Within the gallery, provenance stories aren’t always the most pertinent details to foreground in the restricted modes of in-gallery interpretation available. For example, the comte de Vaudreuil owned two paintings that are now in the collection of the Metropolitan Museum of Art in New York: Elisabeth Vigée Le Brun’s Julie looking in a Mirror of 1787 and Bartholomeus Breenbergh’s Preaching of John the Baptist of 1634. Vaudreuil was friends with Vigée Le Brun, and the two (along with Vigée Le Brun’s art dealer husband) were key figures in what we’re calling the “colonial networks” of the Paris art world. So in the case of the Met’s Vigée Le Brun painting, its provenance connections to Vaudreuil and his enslaving activities, which formed the basis for his wealth, would be a highly relevant detail for inclusion in a wall label, providing a crucial aspect of its history for museum visitors.
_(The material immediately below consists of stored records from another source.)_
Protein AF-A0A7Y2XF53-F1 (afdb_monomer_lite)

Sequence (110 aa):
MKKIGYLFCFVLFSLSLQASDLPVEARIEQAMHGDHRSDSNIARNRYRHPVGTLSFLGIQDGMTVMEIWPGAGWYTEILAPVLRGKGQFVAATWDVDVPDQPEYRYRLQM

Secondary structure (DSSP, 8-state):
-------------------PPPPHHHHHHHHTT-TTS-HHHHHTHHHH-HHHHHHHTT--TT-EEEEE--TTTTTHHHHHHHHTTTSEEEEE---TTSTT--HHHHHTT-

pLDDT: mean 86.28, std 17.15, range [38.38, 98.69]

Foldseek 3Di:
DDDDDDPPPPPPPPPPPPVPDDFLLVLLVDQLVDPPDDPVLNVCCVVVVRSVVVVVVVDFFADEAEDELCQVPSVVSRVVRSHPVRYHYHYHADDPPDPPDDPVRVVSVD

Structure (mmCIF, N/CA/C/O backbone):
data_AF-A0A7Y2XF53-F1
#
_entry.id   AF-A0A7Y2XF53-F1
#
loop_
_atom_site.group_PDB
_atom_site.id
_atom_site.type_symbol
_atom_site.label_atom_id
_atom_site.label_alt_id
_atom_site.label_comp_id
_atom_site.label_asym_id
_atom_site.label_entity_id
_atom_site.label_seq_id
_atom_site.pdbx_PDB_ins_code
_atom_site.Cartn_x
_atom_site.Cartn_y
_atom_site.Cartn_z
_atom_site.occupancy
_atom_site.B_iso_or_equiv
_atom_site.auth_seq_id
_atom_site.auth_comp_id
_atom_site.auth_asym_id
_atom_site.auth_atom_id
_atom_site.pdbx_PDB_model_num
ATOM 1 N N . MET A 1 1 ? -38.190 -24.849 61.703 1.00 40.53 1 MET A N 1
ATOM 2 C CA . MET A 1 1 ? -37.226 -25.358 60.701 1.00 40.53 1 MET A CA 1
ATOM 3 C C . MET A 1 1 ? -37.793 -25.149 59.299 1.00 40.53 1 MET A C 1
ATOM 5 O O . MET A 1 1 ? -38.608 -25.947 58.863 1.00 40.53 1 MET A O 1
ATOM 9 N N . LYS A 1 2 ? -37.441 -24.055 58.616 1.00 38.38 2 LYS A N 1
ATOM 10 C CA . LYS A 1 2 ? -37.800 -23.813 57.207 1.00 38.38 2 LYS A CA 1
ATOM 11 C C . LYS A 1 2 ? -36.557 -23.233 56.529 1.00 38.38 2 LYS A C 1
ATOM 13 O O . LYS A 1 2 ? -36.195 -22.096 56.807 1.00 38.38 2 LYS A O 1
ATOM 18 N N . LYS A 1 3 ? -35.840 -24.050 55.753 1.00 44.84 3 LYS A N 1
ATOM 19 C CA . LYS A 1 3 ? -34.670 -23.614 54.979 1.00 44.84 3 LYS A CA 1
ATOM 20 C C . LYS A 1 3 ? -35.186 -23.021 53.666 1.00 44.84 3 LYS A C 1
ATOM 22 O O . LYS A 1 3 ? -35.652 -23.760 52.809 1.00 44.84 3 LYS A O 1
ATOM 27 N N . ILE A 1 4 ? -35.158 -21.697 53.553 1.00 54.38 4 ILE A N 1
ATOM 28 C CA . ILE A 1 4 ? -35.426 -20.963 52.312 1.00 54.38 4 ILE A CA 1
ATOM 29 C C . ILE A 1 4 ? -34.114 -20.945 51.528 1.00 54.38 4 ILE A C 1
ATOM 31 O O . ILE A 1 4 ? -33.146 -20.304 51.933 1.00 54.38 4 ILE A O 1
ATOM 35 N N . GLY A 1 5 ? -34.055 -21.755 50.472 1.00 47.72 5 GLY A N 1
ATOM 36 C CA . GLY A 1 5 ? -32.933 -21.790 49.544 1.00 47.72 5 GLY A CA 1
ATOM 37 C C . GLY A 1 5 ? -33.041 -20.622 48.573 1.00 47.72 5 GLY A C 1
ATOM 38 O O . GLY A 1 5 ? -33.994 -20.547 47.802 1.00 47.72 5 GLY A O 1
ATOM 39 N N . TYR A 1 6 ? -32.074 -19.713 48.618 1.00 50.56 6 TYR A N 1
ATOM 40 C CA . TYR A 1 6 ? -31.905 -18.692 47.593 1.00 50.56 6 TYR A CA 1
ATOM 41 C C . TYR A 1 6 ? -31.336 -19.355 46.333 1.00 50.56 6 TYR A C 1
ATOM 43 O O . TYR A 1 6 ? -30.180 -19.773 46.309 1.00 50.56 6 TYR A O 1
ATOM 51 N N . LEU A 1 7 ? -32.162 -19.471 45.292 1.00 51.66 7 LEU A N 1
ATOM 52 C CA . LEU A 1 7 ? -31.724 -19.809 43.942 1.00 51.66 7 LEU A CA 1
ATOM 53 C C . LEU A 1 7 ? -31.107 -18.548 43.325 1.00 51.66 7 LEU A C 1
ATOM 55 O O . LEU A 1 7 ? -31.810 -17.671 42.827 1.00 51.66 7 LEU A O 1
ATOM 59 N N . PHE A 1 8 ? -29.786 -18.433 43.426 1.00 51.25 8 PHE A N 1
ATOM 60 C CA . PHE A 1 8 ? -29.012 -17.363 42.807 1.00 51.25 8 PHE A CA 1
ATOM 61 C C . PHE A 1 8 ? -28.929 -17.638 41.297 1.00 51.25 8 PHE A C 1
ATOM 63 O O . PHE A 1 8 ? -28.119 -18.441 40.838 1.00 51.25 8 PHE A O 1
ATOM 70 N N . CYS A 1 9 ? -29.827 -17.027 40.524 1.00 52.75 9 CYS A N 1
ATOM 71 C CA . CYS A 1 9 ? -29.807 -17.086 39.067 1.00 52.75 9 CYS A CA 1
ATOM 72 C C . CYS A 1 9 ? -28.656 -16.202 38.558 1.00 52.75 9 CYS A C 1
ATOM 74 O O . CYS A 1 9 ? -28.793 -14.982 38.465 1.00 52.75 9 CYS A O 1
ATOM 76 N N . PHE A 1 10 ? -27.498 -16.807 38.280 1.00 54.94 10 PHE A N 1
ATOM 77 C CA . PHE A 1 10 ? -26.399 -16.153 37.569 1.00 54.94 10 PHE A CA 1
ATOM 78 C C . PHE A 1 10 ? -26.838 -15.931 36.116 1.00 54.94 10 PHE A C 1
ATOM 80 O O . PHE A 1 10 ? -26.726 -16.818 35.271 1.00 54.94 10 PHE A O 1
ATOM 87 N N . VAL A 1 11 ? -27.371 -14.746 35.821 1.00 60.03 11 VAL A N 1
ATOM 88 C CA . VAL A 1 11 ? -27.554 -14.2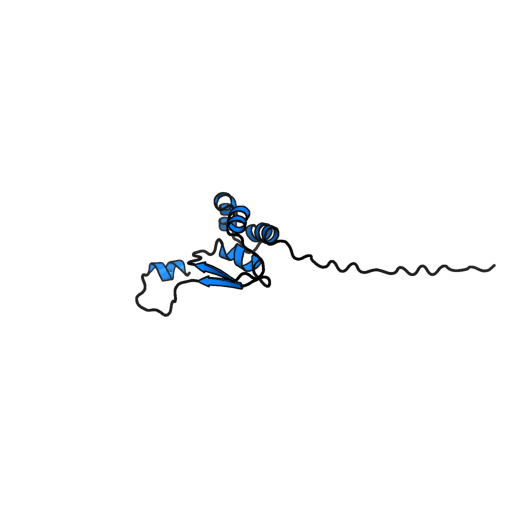86 34.443 1.00 60.03 11 VAL A CA 1
ATOM 89 C C . VAL A 1 11 ? -26.157 -14.048 33.868 1.00 60.03 11 VAL A C 1
ATOM 91 O O . VAL A 1 11 ? -25.532 -13.021 34.124 1.00 60.03 11 VAL A O 1
ATOM 94 N N . LEU A 1 12 ? -25.638 -15.026 33.124 1.00 61.72 12 LEU A N 1
ATOM 95 C CA 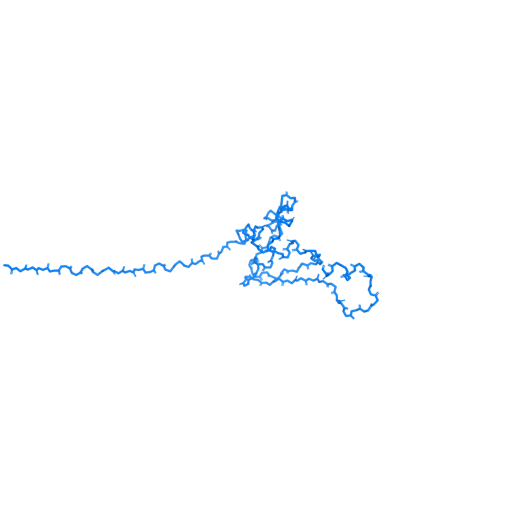. LEU A 1 12 ? -24.461 -14.857 32.276 1.00 61.72 12 LEU A CA 1
ATOM 96 C C . LEU A 1 12 ? -24.853 -13.935 31.116 1.00 61.72 12 LEU A C 1
ATOM 98 O O . LEU A 1 12 ? -25.302 -14.385 30.066 1.00 61.72 12 LEU A O 1
ATOM 102 N N . PHE A 1 13 ? -24.730 -12.627 31.328 1.00 60.31 13 PHE A N 1
ATOM 103 C CA . PHE A 1 13 ? -24.793 -11.648 30.252 1.00 60.31 13 PHE A CA 1
ATOM 104 C C . PHE A 1 13 ? -23.524 -11.827 29.411 1.00 60.31 13 PHE A C 1
ATOM 106 O O . PHE A 1 13 ? -22.458 -11.319 29.755 1.00 60.31 13 PHE A O 1
ATOM 113 N N . SER A 1 14 ? -23.609 -12.638 28.354 1.00 64.81 14 SER A N 1
ATOM 114 C CA . SER A 1 14 ? -22.541 -12.768 27.367 1.00 64.81 14 SER A CA 1
ATOM 115 C C . SER A 1 14 ? -22.303 -11.398 26.735 1.00 64.81 14 SER A C 1
ATOM 117 O O . SER A 1 14 ? -23.059 -10.972 25.863 1.00 64.81 14 SER A O 1
ATOM 119 N N . LEU A 1 15 ? -21.253 -10.703 27.183 1.00 57.53 15 LEU A N 1
ATOM 120 C CA . LEU A 1 15 ? -20.698 -9.561 26.469 1.00 57.53 15 LEU A CA 1
ATOM 121 C C . LEU A 1 15 ? -20.223 -10.098 25.119 1.00 57.53 15 LEU A C 1
ATOM 123 O O . LEU A 1 15 ? -19.151 -10.690 25.002 1.00 57.53 15 LEU A O 1
ATOM 127 N N . SER A 1 16 ? -21.057 -9.944 24.097 1.00 63.47 16 SER A N 1
ATOM 128 C CA . SER A 1 16 ? -20.575 -10.031 22.731 1.00 63.47 16 SER A CA 1
ATOM 129 C C . SER A 1 16 ? -19.604 -8.866 22.588 1.00 63.47 16 SER A C 1
ATOM 131 O O . SER A 1 16 ? -20.031 -7.714 22.581 1.00 63.47 16 SER A O 1
ATOM 133 N N . LEU A 1 17 ? -18.296 -9.136 22.565 1.00 53.88 17 LEU A N 1
ATOM 134 C CA . LEU A 1 17 ? -17.350 -8.157 22.049 1.00 53.88 17 LEU A CA 1
ATOM 135 C C . LEU A 1 17 ? -17.742 -7.955 20.584 1.00 53.88 17 LEU A C 1
ATOM 137 O O . LEU A 1 17 ? -17.358 -8.741 19.719 1.00 53.88 17 LEU A O 1
ATOM 141 N N . GLN A 1 18 ? -18.533 -6.923 20.292 1.00 55.53 18 GLN A N 1
ATOM 142 C CA . GLN A 1 18 ? -18.478 -6.329 18.968 1.00 55.53 18 GLN A CA 1
ATOM 143 C C . GLN A 1 18 ? -17.020 -5.915 18.781 1.00 55.53 18 GLN A C 1
ATOM 145 O O . GLN A 1 18 ? -16.548 -5.002 19.458 1.00 55.53 18 GLN A O 1
ATOM 150 N N . ALA A 1 19 ? -16.291 -6.625 17.919 1.00 55.28 19 ALA A N 1
ATOM 151 C CA . ALA A 1 19 ? -15.016 -6.146 17.419 1.00 55.28 19 ALA A CA 1
ATOM 152 C C . ALA A 1 19 ? -15.306 -4.788 16.776 1.00 55.28 19 ALA A C 1
ATOM 154 O O . ALA A 1 19 ? -15.910 -4.717 15.705 1.00 55.28 19 ALA A O 1
ATOM 155 N N . SER A 1 20 ? -15.000 -3.712 17.498 1.00 59.19 20 SER A N 1
ATOM 156 C CA . SER A 1 20 ? -15.140 -2.361 16.984 1.00 59.19 20 SER A CA 1
ATOM 157 C C . SER A 1 20 ? -14.259 -2.267 15.754 1.00 59.19 20 SER A C 1
ATOM 159 O O . SER A 1 20 ? -13.080 -2.623 15.812 1.00 59.19 20 SER A O 1
ATOM 161 N N . ASP A 1 21 ? -14.846 -1.820 14.655 1.00 81.81 21 ASP A N 1
ATOM 162 C CA . ASP A 1 21 ? -14.125 -1.603 13.419 1.00 81.81 21 ASP A CA 1
ATOM 163 C C . ASP A 1 21 ? -12.959 -0.650 13.691 1.00 81.81 21 ASP A C 1
ATOM 165 O O . ASP A 1 21 ? -13.157 0.460 14.188 1.00 81.81 21 ASP A O 1
ATOM 169 N N . LEU A 1 22 ? -11.732 -1.121 13.479 1.00 88.94 22 LEU A N 1
ATOM 170 C CA . LEU A 1 22 ? -10.549 -0.326 13.785 1.00 88.94 22 LEU A CA 1
ATOM 171 C C . LEU A 1 22 ? -10.508 0.894 12.855 1.00 88.94 22 LEU A C 1
ATOM 173 O O . LEU A 1 22 ? -10.770 0.725 11.660 1.00 88.94 22 LEU A O 1
ATOM 177 N N . PRO A 1 23 ? -10.133 2.090 13.347 1.00 94.81 23 PRO A N 1
ATOM 178 C CA . PRO A 1 23 ? -9.864 3.240 12.486 1.00 94.81 23 PRO A CA 1
ATOM 179 C C . PRO A 1 23 ? -8.847 2.894 11.393 1.00 94.81 23 PRO A C 1
ATOM 181 O O . PRO A 1 23 ? -7.962 2.063 11.614 1.00 94.81 23 PRO A O 1
ATOM 184 N N . VAL A 1 24 ? -8.947 3.537 10.226 1.00 96.38 24 VAL A N 1
ATOM 185 C CA . VAL A 1 24 ? -8.083 3.257 9.063 1.00 96.38 24 VAL A CA 1
ATOM 186 C C . VAL A 1 24 ? -6.601 3.318 9.436 1.00 96.38 24 VAL A C 1
ATOM 188 O O . VAL A 1 24 ? -5.850 2.414 9.077 1.00 96.38 24 VAL A O 1
ATOM 191 N N . GLU A 1 25 ? -6.183 4.311 10.221 1.00 97.44 25 GLU A N 1
ATOM 192 C CA . GLU A 1 25 ? -4.804 4.461 10.692 1.00 97.44 25 GLU A CA 1
ATOM 193 C C . GLU A 1 25 ? -4.342 3.278 11.548 1.00 97.44 25 GLU A C 1
ATOM 195 O O . GLU A 1 25 ? -3.244 2.767 11.338 1.00 97.44 25 GLU A O 1
ATOM 200 N N . ALA A 1 26 ? -5.193 2.789 12.454 1.00 97.31 26 ALA A N 1
ATOM 201 C CA . ALA A 1 26 ? -4.889 1.615 13.272 1.00 97.31 26 ALA A CA 1
ATOM 202 C C . ALA A 1 26 ? -4.788 0.345 12.412 1.00 97.31 26 ALA A C 1
ATOM 204 O O . ALA A 1 26 ? -3.945 -0.518 12.661 1.00 97.31 26 ALA A O 1
ATOM 205 N N . ARG A 1 27 ? -5.604 0.236 11.355 1.00 97.44 27 ARG A N 1
ATOM 206 C CA . ARG A 1 27 ? -5.493 -0.868 10.388 1.00 97.44 27 ARG A CA 1
ATOM 207 C C . ARG A 1 27 ? -4.220 -0.764 9.554 1.00 97.44 27 ARG A C 1
ATOM 209 O O . ARG A 1 27 ? -3.616 -1.793 9.271 1.00 97.44 27 ARG A O 1
ATOM 216 N N . ILE A 1 28 ? -3.785 0.443 9.187 1.00 98.44 28 ILE A N 1
ATOM 217 C CA . ILE A 1 28 ? -2.502 0.666 8.501 1.00 98.44 28 ILE A CA 1
ATOM 218 C C . ILE A 1 28 ? -1.336 0.269 9.412 1.00 98.44 28 ILE A C 1
ATOM 220 O O . ILE A 1 28 ? -0.420 -0.415 8.953 1.00 98.44 28 ILE A O 1
ATOM 224 N N . GLU A 1 29 ? -1.378 0.653 10.690 1.00 98.25 29 GLU A N 1
ATOM 225 C CA . GLU A 1 29 ? -0.362 0.295 11.688 1.00 98.25 29 GLU A CA 1
ATOM 226 C C . GLU A 1 29 ? -0.266 -1.224 11.899 1.00 98.25 29 GLU A C 1
ATOM 228 O O . GLU A 1 29 ? 0.832 -1.780 11.945 1.00 98.25 29 GLU A O 1
ATOM 233 N N . GLN A 1 30 ? -1.398 -1.927 11.937 1.00 97.75 30 GLN A N 1
ATOM 234 C CA . GLN A 1 30 ? -1.393 -3.391 11.966 1.00 97.75 30 GLN A CA 1
ATOM 235 C C . GLN A 1 30 ? -0.864 -3.986 10.655 1.00 97.75 30 GLN A C 1
ATOM 237 O O . GLN A 1 30 ? 0.018 -4.843 10.667 1.00 97.75 30 GLN A O 1
ATOM 242 N N . ALA A 1 31 ? -1.363 -3.517 9.510 1.00 98.06 31 ALA A N 1
ATOM 243 C CA . ALA A 1 31 ? -1.024 -4.081 8.208 1.00 98.06 31 ALA A CA 1
ATOM 244 C C . ALA A 1 31 ? 0.454 -3.887 7.835 1.00 98.06 31 ALA A C 1
ATOM 246 O O . ALA A 1 31 ? 1.030 -4.763 7.191 1.00 98.06 31 ALA A O 1
ATOM 247 N N . MET A 1 32 ? 1.104 -2.795 8.260 1.00 98.19 32 MET A N 1
ATOM 248 C CA . MET A 1 32 ? 2.532 -2.575 7.984 1.00 98.19 32 MET A CA 1
ATOM 249 C C . MET A 1 32 ? 3.457 -3.592 8.679 1.00 98.19 32 MET A C 1
ATOM 251 O O . MET A 1 32 ? 4.608 -3.734 8.253 1.00 98.19 32 MET A O 1
ATOM 255 N N . HIS A 1 33 ? 2.953 -4.307 9.690 1.00 98.19 33 HIS A N 1
ATOM 256 C CA . HIS A 1 33 ? 3.631 -5.380 10.424 1.00 98.19 33 HIS A CA 1
ATOM 257 C C . HIS A 1 33 ? 2.929 -6.744 10.284 1.00 98.19 33 HIS A C 1
ATOM 259 O O . HIS A 1 33 ? 3.208 -7.644 11.067 1.00 98.19 33 HIS A O 1
ATOM 265 N N . GLY A 1 34 ? 2.014 -6.900 9.321 1.00 97.31 34 GLY A N 1
ATOM 266 C CA . GLY A 1 34 ? 1.239 -8.132 9.169 1.00 97.31 34 GLY A CA 1
ATOM 267 C C . GLY A 1 34 ? 2.095 -9.344 8.789 1.00 97.31 34 GLY A C 1
ATOM 268 O O . GLY A 1 34 ? 3.027 -9.217 7.997 1.00 97.31 34 GLY A O 1
ATOM 269 N N . ASP A 1 35 ? 1.724 -10.520 9.301 1.00 97.19 35 ASP A N 1
ATOM 270 C CA . ASP A 1 35 ? 2.455 -11.790 9.129 1.00 97.19 35 ASP A CA 1
ATOM 271 C C . ASP A 1 35 ? 2.629 -12.226 7.662 1.00 97.19 35 ASP A C 1
ATOM 273 O O . ASP A 1 35 ? 3.487 -13.047 7.345 1.00 97.19 35 ASP A O 1
ATOM 277 N N . HIS A 1 36 ? 1.813 -11.696 6.747 1.00 97.06 36 HIS A N 1
ATOM 278 C CA . HIS A 1 36 ? 1.922 -11.958 5.309 1.00 97.06 36 HIS A CA 1
ATOM 279 C C . HIS A 1 36 ? 3.046 -11.170 4.627 1.00 97.06 36 HIS A C 1
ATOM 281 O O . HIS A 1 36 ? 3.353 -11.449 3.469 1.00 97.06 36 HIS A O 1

But it’s quite different in the case of the Breenbergh painting. For this seventeenth-century religious landscape by a Dutch artist, which wasn’t acquired by Vaudreuil until over a century after it was made, this episode or “event” from its longer provenance history is not the most relevant detail to include on a wall label for contemporary museum visitors.
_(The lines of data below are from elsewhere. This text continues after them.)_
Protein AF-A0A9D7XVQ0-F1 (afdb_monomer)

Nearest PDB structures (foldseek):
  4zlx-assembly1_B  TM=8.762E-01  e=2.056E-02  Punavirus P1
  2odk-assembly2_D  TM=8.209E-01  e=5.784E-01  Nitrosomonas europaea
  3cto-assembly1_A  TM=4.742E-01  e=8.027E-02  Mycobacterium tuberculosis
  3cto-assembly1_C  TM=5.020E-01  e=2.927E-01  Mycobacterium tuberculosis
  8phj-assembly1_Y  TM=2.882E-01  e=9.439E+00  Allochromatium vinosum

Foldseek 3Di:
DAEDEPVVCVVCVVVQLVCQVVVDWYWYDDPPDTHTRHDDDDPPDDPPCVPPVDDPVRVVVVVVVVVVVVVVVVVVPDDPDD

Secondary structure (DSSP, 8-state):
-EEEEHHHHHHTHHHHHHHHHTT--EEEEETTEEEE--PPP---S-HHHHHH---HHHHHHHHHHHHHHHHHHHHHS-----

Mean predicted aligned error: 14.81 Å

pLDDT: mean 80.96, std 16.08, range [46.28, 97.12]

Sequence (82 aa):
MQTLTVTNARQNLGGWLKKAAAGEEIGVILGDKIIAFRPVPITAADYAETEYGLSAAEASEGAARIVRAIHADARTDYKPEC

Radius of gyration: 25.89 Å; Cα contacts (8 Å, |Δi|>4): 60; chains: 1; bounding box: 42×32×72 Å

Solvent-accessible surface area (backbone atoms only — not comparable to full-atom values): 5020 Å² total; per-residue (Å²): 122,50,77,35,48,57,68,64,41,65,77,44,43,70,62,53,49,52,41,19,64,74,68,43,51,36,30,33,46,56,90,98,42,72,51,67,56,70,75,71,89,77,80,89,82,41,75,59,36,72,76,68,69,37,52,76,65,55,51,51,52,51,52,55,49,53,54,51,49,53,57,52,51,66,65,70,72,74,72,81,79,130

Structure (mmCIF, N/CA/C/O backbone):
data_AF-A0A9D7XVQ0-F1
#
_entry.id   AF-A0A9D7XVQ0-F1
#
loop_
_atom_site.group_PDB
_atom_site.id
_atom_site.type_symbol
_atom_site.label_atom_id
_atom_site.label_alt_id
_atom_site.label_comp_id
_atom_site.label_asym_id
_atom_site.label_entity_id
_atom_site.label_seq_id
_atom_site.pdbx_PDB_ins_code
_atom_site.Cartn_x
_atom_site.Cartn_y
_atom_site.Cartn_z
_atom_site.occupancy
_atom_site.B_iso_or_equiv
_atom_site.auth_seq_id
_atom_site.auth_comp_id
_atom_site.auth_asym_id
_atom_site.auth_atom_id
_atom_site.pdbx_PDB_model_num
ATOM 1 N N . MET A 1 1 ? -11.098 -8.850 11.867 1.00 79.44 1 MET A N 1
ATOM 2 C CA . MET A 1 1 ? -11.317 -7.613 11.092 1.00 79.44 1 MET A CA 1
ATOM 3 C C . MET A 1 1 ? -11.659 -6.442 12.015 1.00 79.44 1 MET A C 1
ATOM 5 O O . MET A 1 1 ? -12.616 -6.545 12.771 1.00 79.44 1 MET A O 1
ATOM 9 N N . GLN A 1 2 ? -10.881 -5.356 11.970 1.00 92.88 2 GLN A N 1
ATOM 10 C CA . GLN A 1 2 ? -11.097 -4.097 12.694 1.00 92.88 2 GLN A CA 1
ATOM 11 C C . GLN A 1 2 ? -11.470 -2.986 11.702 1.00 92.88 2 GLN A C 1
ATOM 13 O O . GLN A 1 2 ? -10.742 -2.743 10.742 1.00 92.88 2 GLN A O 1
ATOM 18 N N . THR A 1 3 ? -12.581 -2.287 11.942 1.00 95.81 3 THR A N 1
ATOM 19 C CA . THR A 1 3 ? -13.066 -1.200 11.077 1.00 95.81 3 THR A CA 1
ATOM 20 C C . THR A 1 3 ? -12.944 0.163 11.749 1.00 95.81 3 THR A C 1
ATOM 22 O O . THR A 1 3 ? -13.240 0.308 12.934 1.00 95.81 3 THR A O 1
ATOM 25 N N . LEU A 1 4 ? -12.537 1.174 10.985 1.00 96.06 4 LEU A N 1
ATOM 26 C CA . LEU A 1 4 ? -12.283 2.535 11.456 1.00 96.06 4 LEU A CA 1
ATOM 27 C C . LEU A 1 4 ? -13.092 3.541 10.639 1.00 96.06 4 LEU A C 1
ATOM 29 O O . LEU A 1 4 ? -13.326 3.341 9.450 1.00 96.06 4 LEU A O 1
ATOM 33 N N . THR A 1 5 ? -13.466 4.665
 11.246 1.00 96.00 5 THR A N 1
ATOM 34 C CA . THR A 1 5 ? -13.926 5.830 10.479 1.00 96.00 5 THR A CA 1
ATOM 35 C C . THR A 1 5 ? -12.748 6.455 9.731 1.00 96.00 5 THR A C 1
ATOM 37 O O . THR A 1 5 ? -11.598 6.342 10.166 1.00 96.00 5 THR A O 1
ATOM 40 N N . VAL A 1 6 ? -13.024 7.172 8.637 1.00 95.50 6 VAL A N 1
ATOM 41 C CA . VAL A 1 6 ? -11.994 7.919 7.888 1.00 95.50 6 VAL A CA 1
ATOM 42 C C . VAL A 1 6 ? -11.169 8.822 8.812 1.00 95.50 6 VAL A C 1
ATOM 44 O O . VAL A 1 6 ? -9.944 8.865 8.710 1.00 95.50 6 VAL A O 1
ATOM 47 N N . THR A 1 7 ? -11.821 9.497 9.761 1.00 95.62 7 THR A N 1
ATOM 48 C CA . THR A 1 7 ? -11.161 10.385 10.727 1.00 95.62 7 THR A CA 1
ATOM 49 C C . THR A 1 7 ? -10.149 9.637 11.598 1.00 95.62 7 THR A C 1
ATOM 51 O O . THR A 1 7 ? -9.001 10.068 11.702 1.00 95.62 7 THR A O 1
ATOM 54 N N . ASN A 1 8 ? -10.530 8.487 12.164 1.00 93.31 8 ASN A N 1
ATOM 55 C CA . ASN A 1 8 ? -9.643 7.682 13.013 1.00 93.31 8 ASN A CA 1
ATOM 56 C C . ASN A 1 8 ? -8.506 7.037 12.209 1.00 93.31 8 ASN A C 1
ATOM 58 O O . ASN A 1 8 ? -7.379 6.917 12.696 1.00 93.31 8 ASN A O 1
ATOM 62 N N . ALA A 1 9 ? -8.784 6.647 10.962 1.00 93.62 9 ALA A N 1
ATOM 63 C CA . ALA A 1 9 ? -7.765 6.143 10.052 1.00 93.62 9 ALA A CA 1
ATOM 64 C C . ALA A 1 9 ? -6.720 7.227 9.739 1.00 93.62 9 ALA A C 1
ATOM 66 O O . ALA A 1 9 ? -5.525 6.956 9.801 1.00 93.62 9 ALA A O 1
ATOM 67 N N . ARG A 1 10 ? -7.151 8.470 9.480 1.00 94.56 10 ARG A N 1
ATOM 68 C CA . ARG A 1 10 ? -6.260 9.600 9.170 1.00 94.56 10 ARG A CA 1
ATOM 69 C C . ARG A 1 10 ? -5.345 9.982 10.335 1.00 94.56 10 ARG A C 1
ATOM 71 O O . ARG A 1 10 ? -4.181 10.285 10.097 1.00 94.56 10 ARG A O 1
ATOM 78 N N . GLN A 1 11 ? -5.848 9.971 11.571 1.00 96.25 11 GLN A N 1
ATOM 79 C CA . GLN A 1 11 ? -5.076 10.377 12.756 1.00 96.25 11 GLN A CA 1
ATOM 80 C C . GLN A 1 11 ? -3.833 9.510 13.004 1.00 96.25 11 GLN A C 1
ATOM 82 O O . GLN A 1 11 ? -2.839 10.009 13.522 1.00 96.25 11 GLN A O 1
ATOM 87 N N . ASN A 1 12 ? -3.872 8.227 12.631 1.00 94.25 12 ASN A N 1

Elisabeth Vigée Le Brun, Julie Le Brun Looking in a Mirror (1787). Metropolitan Museum of Art, New York, https://www.metmuseum.org.
Bartholomeus Breenbergh, Preaching of John the Baptist (1634). Metropolitan Museum of Art, New York, https://www.metmuseum.org.

These complex stories are also difficult to tell within a single institution, not least due to the vast dispersal of these objects after they left their eighteenth-century collections. Vaudreuil’s artworks, for instance, are now held in scores of museums around the world, including the Met in New York, the National Galleries of Art in London and in Washington, D.C., the Wallace Collection in London, the Musée du Louvre in Paris, and the Museo de Arte de Ponce in Puerto Rico (to name but a few).

Digital approaches can provide scope for overcoming these kinds of challenges, and that was the focus of our conversations in the workshop. We discussed the role that provenance—typically presented as a dry, highly systematized list of names whose stories and significance are not evident to most readers—plays in different kinds of museum interpretation (from the wall label to the museum website), and we considered examples of objects with provenances tied to French histories of colonialism and enslavement and how these links are currently communicated (or not). Throughout the workshop, lots of valuable comments and ideas were raised about the needs and interests of different audiences, the political pressures that museums face, and the vast potential of museum websites and social media channels as a space to animate provenance and, in so doing, to complicate and enrich the lives of objects.

Building on these valuable and on-going conversations with curators, we are currently working with our digital team to prototype one approach to animating provenance in this way, working with some key objects that have emerged from our research.